▶ Directions for this task
Begin the copy at the line that contains "29 GLY A C 1", end it at the last line of the entries below, keep every word exact, and include no pictures.

▶ Provided records
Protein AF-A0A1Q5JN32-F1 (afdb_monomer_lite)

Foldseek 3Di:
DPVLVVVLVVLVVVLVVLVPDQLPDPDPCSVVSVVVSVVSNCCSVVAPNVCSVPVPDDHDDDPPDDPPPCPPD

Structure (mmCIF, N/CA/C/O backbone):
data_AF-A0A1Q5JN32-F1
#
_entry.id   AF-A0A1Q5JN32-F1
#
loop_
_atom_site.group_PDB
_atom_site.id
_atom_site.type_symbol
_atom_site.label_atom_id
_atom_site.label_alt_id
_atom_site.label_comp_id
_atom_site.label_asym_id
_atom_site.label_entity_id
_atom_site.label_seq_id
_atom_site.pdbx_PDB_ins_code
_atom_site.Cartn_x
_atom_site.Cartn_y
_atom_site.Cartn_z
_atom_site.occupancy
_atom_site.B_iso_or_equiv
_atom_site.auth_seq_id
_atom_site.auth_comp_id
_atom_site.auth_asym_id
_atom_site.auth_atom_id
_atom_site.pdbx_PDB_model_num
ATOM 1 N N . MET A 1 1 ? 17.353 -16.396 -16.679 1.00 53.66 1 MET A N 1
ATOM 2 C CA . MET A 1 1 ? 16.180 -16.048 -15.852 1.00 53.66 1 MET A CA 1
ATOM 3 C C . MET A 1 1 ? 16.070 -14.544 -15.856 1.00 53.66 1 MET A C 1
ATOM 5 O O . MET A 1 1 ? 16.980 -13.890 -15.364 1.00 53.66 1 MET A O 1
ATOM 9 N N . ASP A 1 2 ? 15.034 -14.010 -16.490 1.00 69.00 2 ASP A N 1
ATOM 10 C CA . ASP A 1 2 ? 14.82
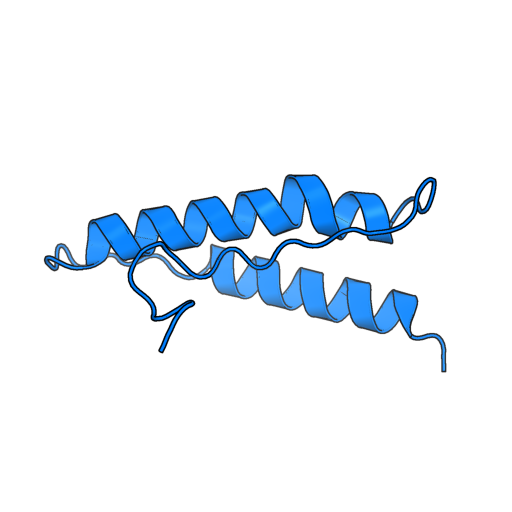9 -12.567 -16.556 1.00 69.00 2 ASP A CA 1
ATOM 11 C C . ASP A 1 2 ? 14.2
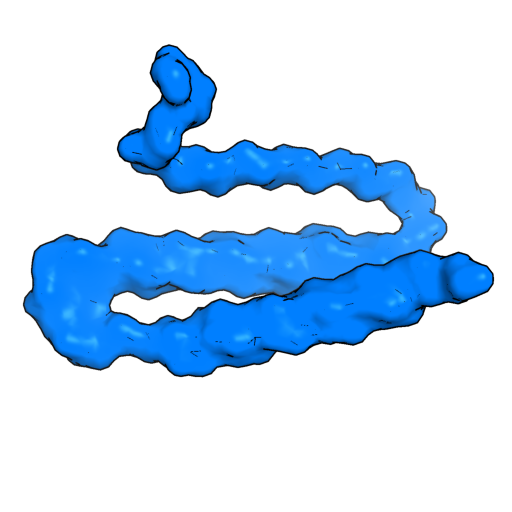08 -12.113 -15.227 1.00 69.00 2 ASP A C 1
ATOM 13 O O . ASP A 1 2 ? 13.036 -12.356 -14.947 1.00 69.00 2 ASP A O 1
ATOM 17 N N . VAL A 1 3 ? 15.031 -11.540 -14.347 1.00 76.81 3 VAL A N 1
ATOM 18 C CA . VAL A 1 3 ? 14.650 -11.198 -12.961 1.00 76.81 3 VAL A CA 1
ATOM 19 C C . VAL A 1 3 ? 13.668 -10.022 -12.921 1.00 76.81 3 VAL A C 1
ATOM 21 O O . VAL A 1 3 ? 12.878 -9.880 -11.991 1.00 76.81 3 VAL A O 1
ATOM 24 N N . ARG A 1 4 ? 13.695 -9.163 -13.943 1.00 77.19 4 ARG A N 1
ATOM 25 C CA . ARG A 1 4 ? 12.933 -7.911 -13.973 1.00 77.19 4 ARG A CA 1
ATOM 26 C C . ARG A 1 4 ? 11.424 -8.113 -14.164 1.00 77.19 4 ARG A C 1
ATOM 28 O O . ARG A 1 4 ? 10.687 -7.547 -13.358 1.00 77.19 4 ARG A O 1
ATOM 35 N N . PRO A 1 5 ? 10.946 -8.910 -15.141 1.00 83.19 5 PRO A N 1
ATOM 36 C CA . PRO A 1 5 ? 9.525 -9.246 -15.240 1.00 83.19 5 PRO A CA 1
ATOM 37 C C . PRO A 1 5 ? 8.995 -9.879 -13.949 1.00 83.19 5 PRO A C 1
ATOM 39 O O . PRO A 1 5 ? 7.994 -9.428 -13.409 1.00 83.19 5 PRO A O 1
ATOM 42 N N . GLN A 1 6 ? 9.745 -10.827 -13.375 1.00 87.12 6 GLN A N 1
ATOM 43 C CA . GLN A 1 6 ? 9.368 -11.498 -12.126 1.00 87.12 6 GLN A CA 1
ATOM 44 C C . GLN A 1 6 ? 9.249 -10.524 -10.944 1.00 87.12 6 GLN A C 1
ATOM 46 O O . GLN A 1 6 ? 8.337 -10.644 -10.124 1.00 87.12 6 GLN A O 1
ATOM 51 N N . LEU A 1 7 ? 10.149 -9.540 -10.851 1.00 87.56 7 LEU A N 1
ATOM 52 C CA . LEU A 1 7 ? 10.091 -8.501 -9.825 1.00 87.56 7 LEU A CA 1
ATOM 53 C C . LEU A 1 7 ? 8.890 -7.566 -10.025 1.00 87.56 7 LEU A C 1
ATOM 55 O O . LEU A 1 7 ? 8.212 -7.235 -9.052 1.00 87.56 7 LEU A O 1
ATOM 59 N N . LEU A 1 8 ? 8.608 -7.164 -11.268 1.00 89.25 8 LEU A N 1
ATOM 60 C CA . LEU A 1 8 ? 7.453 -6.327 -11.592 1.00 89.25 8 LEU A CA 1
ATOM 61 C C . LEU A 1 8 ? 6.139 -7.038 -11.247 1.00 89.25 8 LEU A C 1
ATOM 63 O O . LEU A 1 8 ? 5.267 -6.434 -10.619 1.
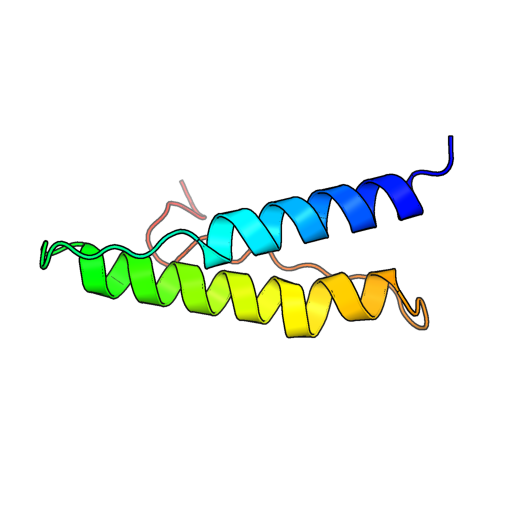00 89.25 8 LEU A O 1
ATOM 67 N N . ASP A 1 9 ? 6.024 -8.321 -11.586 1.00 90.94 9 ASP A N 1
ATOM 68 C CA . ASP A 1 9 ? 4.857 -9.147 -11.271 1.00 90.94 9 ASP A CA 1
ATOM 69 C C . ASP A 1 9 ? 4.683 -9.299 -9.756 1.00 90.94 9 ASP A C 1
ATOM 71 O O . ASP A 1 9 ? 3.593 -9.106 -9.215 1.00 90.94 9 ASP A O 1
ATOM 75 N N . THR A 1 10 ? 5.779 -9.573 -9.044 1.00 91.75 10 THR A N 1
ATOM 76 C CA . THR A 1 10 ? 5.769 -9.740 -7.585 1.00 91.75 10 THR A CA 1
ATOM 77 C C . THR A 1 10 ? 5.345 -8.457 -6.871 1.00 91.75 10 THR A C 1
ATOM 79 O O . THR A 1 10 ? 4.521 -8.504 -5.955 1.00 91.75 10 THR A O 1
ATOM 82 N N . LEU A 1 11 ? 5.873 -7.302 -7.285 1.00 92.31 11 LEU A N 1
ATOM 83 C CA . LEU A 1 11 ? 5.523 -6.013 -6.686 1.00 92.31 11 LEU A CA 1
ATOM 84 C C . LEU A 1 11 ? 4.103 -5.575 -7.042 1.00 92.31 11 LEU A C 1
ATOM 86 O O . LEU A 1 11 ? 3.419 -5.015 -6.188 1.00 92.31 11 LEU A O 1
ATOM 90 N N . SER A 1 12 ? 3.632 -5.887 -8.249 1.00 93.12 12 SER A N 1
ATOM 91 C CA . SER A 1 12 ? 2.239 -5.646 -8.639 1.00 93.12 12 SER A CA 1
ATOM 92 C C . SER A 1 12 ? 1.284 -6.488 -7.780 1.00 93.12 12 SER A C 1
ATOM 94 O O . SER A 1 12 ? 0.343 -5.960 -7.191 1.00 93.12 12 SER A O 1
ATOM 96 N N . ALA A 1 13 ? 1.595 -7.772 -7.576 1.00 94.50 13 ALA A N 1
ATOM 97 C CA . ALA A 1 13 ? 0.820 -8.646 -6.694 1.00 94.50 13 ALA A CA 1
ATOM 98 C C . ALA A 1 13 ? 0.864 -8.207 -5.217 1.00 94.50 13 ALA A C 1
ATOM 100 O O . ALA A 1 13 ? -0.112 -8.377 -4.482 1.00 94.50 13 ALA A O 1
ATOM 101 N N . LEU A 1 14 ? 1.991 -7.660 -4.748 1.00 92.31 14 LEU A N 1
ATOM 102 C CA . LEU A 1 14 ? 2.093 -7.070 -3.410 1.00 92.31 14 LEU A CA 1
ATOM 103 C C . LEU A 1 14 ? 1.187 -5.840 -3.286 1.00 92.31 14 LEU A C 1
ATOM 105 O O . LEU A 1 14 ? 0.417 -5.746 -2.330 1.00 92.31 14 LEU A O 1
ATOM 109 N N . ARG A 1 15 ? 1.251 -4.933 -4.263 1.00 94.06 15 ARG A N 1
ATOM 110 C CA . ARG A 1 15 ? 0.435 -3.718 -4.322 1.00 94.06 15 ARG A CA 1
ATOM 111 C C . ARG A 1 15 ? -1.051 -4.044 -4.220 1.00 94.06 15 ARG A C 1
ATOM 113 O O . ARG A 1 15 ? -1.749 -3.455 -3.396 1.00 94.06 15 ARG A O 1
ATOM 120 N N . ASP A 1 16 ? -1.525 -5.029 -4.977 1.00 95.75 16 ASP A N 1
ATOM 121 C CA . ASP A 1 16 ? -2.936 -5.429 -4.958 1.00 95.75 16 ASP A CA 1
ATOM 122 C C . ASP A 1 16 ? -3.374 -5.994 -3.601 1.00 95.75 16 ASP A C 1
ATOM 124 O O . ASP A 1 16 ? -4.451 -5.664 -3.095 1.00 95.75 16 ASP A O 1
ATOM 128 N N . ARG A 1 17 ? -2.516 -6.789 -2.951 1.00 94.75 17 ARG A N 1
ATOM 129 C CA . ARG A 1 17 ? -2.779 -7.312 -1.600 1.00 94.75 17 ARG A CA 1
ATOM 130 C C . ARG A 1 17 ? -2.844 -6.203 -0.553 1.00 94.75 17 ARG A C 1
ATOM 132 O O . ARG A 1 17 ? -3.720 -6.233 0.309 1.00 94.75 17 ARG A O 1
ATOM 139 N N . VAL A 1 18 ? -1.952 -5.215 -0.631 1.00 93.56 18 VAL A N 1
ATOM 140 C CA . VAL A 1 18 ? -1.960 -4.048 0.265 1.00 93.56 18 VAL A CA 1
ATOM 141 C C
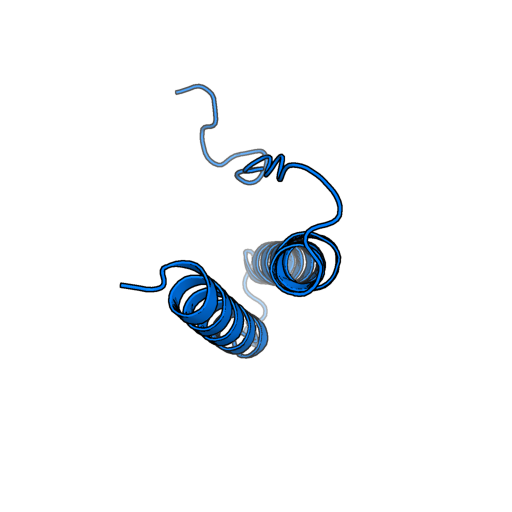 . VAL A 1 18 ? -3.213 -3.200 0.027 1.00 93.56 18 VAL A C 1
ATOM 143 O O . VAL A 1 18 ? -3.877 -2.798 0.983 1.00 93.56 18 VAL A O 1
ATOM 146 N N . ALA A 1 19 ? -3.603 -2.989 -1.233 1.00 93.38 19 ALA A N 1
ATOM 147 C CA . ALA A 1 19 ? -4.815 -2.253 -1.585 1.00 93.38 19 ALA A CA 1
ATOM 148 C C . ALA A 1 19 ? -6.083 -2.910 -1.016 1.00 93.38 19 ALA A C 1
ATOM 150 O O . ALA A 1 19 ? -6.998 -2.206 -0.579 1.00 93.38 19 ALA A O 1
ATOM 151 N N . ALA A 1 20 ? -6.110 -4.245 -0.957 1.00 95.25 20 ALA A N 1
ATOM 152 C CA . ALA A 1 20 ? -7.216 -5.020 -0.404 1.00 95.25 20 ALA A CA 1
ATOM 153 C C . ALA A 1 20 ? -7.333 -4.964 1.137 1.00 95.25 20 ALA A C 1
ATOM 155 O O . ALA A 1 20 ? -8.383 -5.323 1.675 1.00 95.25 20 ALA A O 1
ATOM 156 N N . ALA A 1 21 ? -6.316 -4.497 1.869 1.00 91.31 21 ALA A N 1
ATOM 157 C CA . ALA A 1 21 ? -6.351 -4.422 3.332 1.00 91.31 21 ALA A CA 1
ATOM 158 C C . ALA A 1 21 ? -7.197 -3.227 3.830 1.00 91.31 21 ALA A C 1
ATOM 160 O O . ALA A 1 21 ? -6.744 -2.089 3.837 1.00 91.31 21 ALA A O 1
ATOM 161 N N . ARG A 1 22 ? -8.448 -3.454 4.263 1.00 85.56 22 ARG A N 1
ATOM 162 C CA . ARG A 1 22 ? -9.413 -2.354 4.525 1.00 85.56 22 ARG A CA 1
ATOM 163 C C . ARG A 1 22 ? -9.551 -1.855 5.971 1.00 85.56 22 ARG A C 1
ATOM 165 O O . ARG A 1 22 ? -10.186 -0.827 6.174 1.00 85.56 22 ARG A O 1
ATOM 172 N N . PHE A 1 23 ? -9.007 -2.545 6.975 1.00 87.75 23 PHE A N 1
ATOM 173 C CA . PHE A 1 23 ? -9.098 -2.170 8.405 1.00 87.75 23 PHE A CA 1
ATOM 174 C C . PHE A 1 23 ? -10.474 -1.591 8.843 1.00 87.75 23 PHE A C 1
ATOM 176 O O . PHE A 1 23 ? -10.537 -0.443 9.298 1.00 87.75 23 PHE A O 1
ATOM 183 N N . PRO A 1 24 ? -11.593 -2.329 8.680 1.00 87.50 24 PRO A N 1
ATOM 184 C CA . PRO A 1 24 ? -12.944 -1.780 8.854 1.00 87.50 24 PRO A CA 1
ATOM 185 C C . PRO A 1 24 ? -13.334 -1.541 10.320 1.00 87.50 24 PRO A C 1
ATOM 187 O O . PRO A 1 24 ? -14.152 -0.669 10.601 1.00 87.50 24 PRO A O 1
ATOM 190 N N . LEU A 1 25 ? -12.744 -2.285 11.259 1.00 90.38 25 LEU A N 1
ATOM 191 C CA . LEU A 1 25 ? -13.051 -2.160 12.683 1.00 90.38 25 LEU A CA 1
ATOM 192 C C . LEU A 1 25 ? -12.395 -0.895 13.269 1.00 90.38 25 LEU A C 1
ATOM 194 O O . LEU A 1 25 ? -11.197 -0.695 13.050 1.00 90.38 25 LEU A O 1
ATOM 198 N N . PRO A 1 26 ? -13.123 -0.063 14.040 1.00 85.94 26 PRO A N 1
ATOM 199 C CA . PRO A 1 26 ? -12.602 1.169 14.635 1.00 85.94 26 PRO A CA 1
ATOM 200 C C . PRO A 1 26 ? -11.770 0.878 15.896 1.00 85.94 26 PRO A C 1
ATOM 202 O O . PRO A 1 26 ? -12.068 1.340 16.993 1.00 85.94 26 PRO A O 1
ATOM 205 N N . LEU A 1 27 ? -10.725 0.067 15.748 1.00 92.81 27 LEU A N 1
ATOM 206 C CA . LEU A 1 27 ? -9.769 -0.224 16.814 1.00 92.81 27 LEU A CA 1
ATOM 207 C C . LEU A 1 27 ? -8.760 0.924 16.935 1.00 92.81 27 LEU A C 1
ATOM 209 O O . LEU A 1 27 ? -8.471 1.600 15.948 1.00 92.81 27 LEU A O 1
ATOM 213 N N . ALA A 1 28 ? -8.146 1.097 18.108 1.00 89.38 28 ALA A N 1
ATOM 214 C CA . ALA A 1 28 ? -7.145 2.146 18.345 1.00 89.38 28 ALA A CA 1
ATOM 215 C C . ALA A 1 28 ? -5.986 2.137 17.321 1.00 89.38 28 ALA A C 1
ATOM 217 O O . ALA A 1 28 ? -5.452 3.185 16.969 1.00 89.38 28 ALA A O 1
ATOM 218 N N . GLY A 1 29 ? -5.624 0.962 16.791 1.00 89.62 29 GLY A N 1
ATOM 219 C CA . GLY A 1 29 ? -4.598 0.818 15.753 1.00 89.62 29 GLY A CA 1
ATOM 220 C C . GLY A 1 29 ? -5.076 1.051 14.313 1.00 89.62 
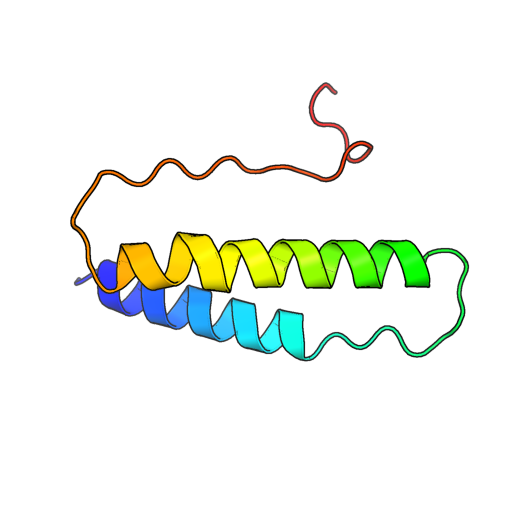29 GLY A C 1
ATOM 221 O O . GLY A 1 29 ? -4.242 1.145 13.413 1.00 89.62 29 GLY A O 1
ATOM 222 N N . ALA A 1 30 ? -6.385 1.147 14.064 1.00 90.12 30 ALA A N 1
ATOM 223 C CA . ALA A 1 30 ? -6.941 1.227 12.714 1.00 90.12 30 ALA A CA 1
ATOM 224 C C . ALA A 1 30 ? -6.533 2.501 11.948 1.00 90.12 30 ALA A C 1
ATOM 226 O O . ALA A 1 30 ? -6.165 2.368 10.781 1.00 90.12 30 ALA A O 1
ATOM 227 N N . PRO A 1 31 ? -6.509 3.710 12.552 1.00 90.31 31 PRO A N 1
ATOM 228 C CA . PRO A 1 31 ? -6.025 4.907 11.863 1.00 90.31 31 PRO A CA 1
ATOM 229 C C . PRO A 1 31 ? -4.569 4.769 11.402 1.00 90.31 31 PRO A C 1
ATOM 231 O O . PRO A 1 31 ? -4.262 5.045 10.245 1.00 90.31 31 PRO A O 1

▶ Output below
29 GLY A C 1
ATOM 221 O O . GLY A 1 29 ? -4.242 1.145 13.413 1.00 89.62 29 GLY A O 1
ATOM 222 N N . ALA A 1 30 ? -6.385 1.147 14.064 1.00 90.12 30 ALA A N 1
ATOM 223 C CA . ALA A 1 30 ? -6.941 1.227 12.714 1.00 90.12 30 ALA A CA 1
ATOM 224 C C . ALA A 1 30 ? -6.533 2.501 11.948 1.00 90.12 30 ALA A C 1
ATOM 226 O O . ALA A 1 30 ? -6.165 2.368 10.781 1.00 90.12 30 ALA A O 1
ATOM 227 N N . PRO A 1 31 ? -6.509 3.710 12.552 1.00 90.31 31 PRO A N 1
ATOM 228 C CA . PRO A 1 31 ? -6.025 4.907 11.863 1.00 90.31 31 PRO A CA 1
ATOM 229 C C . PRO A 1 31 ? -4.569 4.769 11.402 1.00 90.31 31 PRO A C 1
ATOM 231 O O . PRO A 1 31 ? -4.262 5.045 10.245 1.00 90.31 31 PRO A O 1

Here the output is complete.